[Start of section]
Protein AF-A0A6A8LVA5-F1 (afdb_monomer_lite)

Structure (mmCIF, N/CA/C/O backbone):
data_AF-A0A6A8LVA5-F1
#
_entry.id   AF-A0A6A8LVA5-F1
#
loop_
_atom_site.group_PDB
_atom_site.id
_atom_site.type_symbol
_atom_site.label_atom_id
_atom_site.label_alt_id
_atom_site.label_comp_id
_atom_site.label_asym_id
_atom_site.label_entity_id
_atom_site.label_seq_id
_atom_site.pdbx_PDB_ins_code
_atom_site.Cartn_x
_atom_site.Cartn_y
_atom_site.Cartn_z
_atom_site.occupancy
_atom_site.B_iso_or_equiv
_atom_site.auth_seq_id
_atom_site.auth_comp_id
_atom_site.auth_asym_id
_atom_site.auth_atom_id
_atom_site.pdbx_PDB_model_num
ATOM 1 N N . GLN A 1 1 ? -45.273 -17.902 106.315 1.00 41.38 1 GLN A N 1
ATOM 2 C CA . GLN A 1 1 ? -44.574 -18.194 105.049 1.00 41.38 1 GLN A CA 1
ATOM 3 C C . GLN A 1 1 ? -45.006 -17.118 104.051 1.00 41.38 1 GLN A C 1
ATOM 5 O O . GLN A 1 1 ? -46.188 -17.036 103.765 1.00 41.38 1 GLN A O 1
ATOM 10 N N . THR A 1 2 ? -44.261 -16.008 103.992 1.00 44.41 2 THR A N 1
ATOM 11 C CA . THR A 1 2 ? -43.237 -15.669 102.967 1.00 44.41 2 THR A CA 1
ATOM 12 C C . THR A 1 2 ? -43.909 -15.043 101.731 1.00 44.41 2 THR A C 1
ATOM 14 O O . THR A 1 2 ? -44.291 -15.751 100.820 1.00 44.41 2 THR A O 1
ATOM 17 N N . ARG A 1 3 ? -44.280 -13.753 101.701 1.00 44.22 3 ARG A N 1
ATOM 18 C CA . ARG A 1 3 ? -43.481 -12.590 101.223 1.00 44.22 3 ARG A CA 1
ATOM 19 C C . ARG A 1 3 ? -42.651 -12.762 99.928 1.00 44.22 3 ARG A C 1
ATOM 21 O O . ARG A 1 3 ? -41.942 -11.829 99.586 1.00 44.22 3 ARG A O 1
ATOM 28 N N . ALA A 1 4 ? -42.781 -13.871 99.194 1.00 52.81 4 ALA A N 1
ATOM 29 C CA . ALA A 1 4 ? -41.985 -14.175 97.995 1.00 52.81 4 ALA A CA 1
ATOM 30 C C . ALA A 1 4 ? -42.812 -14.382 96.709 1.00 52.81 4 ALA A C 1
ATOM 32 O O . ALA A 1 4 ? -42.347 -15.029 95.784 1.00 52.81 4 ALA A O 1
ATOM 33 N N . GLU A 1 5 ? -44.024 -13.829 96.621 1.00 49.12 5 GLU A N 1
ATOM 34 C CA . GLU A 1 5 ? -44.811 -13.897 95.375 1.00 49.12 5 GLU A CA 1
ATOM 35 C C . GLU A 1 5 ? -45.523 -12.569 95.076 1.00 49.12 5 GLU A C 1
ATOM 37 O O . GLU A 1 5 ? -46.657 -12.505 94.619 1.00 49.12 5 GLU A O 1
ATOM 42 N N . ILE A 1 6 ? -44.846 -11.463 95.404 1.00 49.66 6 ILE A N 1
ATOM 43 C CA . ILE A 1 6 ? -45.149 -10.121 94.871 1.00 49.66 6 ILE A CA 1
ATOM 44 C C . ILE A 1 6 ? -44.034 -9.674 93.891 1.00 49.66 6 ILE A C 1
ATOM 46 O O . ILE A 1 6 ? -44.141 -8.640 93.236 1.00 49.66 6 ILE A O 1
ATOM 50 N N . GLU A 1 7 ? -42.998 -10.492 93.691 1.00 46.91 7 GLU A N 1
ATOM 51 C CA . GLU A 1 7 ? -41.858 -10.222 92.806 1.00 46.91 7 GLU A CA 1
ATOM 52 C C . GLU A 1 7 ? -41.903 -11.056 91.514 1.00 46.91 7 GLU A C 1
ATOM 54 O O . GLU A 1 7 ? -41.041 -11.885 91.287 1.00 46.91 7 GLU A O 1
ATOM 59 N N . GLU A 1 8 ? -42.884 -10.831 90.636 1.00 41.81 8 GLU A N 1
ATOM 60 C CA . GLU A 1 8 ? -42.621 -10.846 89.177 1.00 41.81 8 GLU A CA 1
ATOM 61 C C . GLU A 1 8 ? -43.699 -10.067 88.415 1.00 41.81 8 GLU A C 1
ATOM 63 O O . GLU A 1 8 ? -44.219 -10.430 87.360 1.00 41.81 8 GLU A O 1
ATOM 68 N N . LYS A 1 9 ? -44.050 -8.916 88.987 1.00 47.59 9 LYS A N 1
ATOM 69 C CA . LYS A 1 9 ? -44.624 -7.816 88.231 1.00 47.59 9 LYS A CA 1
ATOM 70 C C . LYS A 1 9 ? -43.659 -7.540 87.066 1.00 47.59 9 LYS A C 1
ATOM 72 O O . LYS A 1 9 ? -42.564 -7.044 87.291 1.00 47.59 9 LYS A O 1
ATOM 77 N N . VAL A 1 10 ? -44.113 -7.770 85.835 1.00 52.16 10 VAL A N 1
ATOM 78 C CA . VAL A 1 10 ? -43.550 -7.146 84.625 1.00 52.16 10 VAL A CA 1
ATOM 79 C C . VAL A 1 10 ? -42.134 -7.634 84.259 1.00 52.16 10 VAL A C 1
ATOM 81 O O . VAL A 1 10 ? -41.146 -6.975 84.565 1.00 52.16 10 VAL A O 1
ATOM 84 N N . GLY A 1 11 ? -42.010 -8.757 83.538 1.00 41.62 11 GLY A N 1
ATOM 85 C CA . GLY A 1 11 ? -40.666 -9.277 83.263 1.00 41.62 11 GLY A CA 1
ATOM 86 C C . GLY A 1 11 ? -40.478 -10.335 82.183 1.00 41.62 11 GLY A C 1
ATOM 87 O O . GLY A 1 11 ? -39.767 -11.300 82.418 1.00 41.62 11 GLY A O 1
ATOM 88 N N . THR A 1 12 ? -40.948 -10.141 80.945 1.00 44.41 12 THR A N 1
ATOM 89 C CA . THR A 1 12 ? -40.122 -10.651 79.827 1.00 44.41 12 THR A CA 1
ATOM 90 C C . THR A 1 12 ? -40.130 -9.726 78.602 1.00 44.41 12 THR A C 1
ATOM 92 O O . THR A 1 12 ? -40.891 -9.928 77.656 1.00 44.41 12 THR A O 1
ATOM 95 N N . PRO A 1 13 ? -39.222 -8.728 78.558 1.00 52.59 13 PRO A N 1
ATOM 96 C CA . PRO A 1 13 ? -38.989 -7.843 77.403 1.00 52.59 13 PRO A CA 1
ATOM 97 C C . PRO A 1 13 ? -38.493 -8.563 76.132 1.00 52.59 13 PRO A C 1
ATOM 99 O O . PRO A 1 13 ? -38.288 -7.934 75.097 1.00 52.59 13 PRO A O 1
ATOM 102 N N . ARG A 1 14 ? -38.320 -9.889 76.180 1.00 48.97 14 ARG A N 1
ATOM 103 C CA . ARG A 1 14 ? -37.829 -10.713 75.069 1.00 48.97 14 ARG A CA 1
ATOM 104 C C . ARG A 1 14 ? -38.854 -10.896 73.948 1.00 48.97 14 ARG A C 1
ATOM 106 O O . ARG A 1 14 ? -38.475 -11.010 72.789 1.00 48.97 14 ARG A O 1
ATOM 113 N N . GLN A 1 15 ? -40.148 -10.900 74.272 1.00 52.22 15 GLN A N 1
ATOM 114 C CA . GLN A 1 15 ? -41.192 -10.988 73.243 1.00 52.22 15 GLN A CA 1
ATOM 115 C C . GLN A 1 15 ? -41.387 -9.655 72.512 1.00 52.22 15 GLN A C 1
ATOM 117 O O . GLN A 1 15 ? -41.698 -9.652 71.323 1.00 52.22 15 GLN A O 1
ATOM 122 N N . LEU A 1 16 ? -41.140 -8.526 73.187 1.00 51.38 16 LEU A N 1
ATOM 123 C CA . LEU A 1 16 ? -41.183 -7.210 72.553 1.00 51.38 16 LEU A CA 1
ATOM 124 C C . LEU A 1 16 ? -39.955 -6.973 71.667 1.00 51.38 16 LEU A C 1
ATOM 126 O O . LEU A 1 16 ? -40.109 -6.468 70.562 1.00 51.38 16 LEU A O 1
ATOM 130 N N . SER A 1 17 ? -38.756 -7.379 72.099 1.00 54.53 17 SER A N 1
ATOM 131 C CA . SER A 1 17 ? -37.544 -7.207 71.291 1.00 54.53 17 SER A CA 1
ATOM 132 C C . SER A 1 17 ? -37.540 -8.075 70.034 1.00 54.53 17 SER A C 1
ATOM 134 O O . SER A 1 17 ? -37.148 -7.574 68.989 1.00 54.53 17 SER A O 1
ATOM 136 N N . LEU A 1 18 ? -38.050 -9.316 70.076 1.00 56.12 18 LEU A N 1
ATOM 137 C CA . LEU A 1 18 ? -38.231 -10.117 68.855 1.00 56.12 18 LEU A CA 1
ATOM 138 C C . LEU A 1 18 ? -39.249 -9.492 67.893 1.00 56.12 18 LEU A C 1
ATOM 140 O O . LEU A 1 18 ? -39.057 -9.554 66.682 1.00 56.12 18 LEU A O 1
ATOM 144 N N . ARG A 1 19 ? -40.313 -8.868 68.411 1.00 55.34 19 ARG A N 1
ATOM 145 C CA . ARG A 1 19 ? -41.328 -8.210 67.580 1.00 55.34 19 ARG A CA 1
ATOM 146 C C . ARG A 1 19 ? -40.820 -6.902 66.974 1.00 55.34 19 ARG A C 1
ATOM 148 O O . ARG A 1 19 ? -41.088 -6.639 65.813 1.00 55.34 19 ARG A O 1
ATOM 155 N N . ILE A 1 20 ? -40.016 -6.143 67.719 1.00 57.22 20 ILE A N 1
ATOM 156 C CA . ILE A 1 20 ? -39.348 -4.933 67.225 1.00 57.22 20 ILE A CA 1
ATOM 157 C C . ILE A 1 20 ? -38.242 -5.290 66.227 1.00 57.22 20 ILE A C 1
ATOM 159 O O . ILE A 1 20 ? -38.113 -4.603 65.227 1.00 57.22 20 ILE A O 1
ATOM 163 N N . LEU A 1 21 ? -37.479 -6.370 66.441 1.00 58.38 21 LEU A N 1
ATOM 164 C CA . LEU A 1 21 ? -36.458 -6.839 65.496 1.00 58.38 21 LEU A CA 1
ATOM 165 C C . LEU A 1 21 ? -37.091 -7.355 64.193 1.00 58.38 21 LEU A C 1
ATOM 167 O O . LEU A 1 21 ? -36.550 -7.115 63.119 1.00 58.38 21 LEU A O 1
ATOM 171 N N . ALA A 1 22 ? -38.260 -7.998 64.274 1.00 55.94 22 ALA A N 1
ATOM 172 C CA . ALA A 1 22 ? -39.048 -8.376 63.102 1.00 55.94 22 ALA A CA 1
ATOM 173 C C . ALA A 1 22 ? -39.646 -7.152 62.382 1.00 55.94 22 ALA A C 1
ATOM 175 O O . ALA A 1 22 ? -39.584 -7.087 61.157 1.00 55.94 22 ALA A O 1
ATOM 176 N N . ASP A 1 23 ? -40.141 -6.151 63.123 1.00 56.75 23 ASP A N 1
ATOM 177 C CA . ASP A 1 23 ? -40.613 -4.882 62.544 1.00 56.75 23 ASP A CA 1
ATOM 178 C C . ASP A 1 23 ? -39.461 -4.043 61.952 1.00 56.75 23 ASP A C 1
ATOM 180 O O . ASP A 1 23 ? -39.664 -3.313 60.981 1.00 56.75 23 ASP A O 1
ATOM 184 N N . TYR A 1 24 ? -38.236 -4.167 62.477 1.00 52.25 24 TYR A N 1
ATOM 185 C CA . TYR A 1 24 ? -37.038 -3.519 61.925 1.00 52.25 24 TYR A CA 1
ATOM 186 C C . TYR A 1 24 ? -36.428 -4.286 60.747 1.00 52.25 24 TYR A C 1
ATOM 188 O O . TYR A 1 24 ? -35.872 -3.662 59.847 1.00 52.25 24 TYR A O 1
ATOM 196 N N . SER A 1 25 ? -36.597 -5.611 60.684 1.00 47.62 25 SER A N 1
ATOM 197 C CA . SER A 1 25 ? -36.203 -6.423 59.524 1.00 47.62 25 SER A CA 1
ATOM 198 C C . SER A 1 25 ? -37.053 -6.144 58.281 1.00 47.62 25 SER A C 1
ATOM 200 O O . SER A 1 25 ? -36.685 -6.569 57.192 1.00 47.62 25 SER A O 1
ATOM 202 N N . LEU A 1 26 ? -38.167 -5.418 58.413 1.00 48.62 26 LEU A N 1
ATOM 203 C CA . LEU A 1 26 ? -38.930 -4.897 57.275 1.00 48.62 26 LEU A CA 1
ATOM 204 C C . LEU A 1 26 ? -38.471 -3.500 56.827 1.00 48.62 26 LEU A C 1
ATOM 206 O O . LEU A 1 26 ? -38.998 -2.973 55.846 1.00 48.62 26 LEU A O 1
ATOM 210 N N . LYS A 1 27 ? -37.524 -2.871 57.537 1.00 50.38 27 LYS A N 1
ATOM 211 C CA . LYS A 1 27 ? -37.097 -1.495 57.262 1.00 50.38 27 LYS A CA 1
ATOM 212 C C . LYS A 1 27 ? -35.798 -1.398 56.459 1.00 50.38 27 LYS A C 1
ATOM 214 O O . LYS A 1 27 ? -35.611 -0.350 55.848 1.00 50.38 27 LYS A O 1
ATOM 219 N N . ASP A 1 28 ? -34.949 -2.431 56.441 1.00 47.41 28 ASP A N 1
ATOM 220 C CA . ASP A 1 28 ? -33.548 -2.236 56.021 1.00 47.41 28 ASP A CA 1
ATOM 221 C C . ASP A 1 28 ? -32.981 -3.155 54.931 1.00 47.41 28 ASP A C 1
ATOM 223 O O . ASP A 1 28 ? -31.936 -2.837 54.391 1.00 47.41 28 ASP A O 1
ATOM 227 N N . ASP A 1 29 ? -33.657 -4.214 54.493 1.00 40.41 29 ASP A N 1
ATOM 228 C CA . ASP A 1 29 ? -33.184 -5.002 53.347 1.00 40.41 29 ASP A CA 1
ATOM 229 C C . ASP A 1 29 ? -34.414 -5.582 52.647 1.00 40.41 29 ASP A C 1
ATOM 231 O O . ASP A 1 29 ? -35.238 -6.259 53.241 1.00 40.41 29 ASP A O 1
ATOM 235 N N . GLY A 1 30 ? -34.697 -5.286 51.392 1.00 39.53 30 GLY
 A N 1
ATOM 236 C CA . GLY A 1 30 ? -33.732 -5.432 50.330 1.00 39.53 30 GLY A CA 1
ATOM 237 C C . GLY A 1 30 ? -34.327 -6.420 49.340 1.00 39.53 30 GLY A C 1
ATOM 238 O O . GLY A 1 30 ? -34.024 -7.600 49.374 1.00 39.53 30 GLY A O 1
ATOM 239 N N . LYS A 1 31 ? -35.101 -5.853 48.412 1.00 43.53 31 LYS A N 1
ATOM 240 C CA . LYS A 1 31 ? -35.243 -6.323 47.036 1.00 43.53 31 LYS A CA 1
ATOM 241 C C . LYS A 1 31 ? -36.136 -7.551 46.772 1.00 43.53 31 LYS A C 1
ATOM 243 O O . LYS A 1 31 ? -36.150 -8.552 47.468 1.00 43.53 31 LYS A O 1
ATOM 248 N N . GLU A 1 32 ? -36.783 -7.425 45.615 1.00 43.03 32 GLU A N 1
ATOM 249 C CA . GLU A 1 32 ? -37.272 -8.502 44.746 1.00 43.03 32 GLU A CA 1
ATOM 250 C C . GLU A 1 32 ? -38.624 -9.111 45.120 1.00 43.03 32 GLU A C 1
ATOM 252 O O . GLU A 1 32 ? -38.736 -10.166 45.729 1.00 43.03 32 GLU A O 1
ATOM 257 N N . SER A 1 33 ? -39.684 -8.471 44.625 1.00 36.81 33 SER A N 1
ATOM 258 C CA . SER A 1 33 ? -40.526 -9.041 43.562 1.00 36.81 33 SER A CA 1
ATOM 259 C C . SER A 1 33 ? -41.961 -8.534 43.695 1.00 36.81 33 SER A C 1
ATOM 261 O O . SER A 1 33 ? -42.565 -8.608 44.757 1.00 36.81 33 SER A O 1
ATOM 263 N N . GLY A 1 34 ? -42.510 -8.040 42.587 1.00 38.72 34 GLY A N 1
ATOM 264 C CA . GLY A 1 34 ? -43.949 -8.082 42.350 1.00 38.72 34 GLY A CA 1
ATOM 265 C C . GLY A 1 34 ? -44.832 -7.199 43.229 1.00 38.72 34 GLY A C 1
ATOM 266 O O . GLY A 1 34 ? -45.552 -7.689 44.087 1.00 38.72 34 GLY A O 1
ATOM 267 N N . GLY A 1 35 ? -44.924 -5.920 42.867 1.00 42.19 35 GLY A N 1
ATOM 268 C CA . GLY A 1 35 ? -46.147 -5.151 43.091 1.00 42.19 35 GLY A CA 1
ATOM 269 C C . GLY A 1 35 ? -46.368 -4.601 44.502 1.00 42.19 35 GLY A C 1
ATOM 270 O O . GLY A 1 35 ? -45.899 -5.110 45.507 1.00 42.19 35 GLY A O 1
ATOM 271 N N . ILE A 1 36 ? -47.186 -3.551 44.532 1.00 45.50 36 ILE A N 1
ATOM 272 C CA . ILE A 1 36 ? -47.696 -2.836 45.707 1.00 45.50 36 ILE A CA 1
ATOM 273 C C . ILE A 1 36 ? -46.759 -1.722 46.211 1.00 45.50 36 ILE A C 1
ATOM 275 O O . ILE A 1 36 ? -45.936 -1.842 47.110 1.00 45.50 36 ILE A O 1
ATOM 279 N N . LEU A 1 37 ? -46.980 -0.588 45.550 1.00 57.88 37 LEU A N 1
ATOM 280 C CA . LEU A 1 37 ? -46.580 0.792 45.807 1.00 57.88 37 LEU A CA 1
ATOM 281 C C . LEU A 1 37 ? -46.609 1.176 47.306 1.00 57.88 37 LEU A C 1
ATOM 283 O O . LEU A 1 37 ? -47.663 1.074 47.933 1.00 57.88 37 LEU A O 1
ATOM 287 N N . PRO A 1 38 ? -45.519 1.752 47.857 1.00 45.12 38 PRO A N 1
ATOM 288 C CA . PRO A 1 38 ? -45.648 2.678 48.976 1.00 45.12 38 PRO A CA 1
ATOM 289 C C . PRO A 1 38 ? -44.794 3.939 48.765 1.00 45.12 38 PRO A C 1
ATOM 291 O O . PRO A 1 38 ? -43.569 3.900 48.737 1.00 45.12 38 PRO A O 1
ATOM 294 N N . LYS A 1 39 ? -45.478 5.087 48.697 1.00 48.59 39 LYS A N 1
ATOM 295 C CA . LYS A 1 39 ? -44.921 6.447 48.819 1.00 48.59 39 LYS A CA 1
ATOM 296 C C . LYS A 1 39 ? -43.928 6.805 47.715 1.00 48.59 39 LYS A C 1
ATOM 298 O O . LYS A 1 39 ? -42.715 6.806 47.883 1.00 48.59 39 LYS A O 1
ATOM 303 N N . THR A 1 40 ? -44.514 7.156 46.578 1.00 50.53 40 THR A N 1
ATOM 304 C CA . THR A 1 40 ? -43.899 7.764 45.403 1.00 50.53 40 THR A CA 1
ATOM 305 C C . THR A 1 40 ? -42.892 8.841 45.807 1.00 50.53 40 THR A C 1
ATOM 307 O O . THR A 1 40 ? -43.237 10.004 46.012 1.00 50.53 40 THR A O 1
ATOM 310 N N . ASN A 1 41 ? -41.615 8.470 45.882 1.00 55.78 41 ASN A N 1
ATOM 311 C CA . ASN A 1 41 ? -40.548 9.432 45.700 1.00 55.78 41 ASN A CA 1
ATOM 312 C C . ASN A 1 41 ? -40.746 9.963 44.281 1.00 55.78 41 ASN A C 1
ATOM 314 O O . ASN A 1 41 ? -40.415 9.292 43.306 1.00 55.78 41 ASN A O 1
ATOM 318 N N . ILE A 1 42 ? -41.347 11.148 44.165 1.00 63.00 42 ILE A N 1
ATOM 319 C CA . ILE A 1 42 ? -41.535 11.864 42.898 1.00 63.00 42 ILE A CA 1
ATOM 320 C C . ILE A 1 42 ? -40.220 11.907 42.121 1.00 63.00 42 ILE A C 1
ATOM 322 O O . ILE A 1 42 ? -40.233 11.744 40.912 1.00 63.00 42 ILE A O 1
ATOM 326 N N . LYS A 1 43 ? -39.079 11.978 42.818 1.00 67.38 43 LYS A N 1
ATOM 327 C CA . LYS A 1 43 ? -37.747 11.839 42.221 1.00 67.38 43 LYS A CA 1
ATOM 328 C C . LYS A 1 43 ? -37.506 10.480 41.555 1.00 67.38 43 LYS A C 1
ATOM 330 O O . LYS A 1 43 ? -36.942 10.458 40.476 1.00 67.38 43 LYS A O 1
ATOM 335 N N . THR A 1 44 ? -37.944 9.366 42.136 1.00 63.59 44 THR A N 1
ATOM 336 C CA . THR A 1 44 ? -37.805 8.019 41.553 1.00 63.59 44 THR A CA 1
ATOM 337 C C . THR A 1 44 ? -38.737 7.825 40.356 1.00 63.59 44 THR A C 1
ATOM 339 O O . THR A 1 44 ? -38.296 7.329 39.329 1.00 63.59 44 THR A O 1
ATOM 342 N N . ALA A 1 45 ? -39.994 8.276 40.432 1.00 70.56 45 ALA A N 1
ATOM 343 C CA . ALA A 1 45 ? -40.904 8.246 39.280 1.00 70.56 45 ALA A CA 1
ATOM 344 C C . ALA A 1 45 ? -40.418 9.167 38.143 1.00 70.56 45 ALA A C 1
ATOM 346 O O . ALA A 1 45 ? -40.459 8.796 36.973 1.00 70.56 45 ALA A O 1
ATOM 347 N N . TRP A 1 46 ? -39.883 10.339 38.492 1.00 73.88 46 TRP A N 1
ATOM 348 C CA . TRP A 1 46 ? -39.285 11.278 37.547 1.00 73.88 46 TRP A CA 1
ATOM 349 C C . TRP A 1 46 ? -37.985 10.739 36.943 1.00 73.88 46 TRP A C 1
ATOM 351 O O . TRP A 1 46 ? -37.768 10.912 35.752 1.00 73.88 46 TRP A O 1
[End of section]
• PROBLEM
Write out exactly the lines that fall from the line with "ATOM 264 C CA" to the line with "ATOM 298 O O" in the records above, keeping both ends.

• COMPLETED TASK
ATOM 264 C CA . GLY A 1 34 ? -43.949 -8.082 42.350 1.00 38.72 34 GLY A CA 1
ATOM 265 C C . GLY A 1 34 ? -44.832 -7.199 43.229 1.00 38.72 34 GLY A C 1
ATOM 266 O O . GLY A 1 34 ? -45.552 -7.689 44.087 1.00 38.72 34 GLY A O 1
ATOM 267 N N . GLY A 1 35 ? -44.924 -5.920 42.867 1.00 42.19 35 GLY A N 1
ATOM 268 C CA . GLY A 1 35 ? -46.147 -5.151 43.091 1.00 42.19 35 GLY A CA 1
ATOM 269 C C . GLY A 1 35 ? -46.368 -4.601 44.502 1.00 42.19 35 GLY A C 1
ATOM 270 O O . GLY A 1 35 ? -45.899 -5.110 45.507 1.00 42.19 35 GLY A O 1
ATOM 271 N N . ILE A 1 36 ? -47.186 -3.551 44.532 1.00 45.50 36 ILE A N 1
ATOM 272 C CA . ILE A 1 36 ? -47.696 -2.836 45.707 1.00 45.50 36 ILE A CA 1
ATOM 273 C C . ILE A 1 36 ? -46.759 -1.722 46.211 1.00 45.50 36 ILE A C 1
ATOM 275 O O . ILE A 1 36 ? -45.936 -1.842 47.110 1.00 45.50 36 ILE A O 1
ATOM 279 N N . LEU A 1 37 ? -46.980 -0.588 45.550 1.00 57.88 37 LEU A N 1
ATOM 280 C CA . LEU A 1 37 ? -46.580 0.792 45.807 1.00 57.88 37 LEU A CA 1
ATOM 281 C C . LEU A 1 37 ? -46.609 1.176 47.306 1.00 57.88 37 LEU A C 1
ATOM 283 O O . LEU A 1 37 ? -47.663 1.074 47.933 1.00 57.88 37 LEU A O 1
ATOM 287 N N . PRO A 1 38 ? -45.519 1.752 47.857 1.00 45.12 38 PRO A N 1
ATOM 288 C CA . PRO A 1 38 ? -45.648 2.678 48.976 1.00 45.12 38 PRO A CA 1
ATOM 289 C C . PRO A 1 38 ? -44.794 3.939 48.765 1.00 45.12 38 PRO A C 1
ATOM 291 O O . PRO A 1 38 ? -43.569 3.900 48.737 1.00 45.12 38 PRO A O 1
ATOM 294 N N . LYS A 1 39 ? -45.478 5.087 48.697 1.00 48.59 39 LYS A N 1
ATOM 295 C CA . LYS A 1 39 ? -44.921 6.447 48.819 1.00 48.59 39 LYS A CA 1
ATOM 296 C C . LYS A 1 39 ? -43.928 6.805 47.715 1.00 48.59 39 LYS A C 1
ATOM 298 O O . LYS A 1 39 ? -42.715 6.806 47.883 1.00 48.59 39 LYS A O 1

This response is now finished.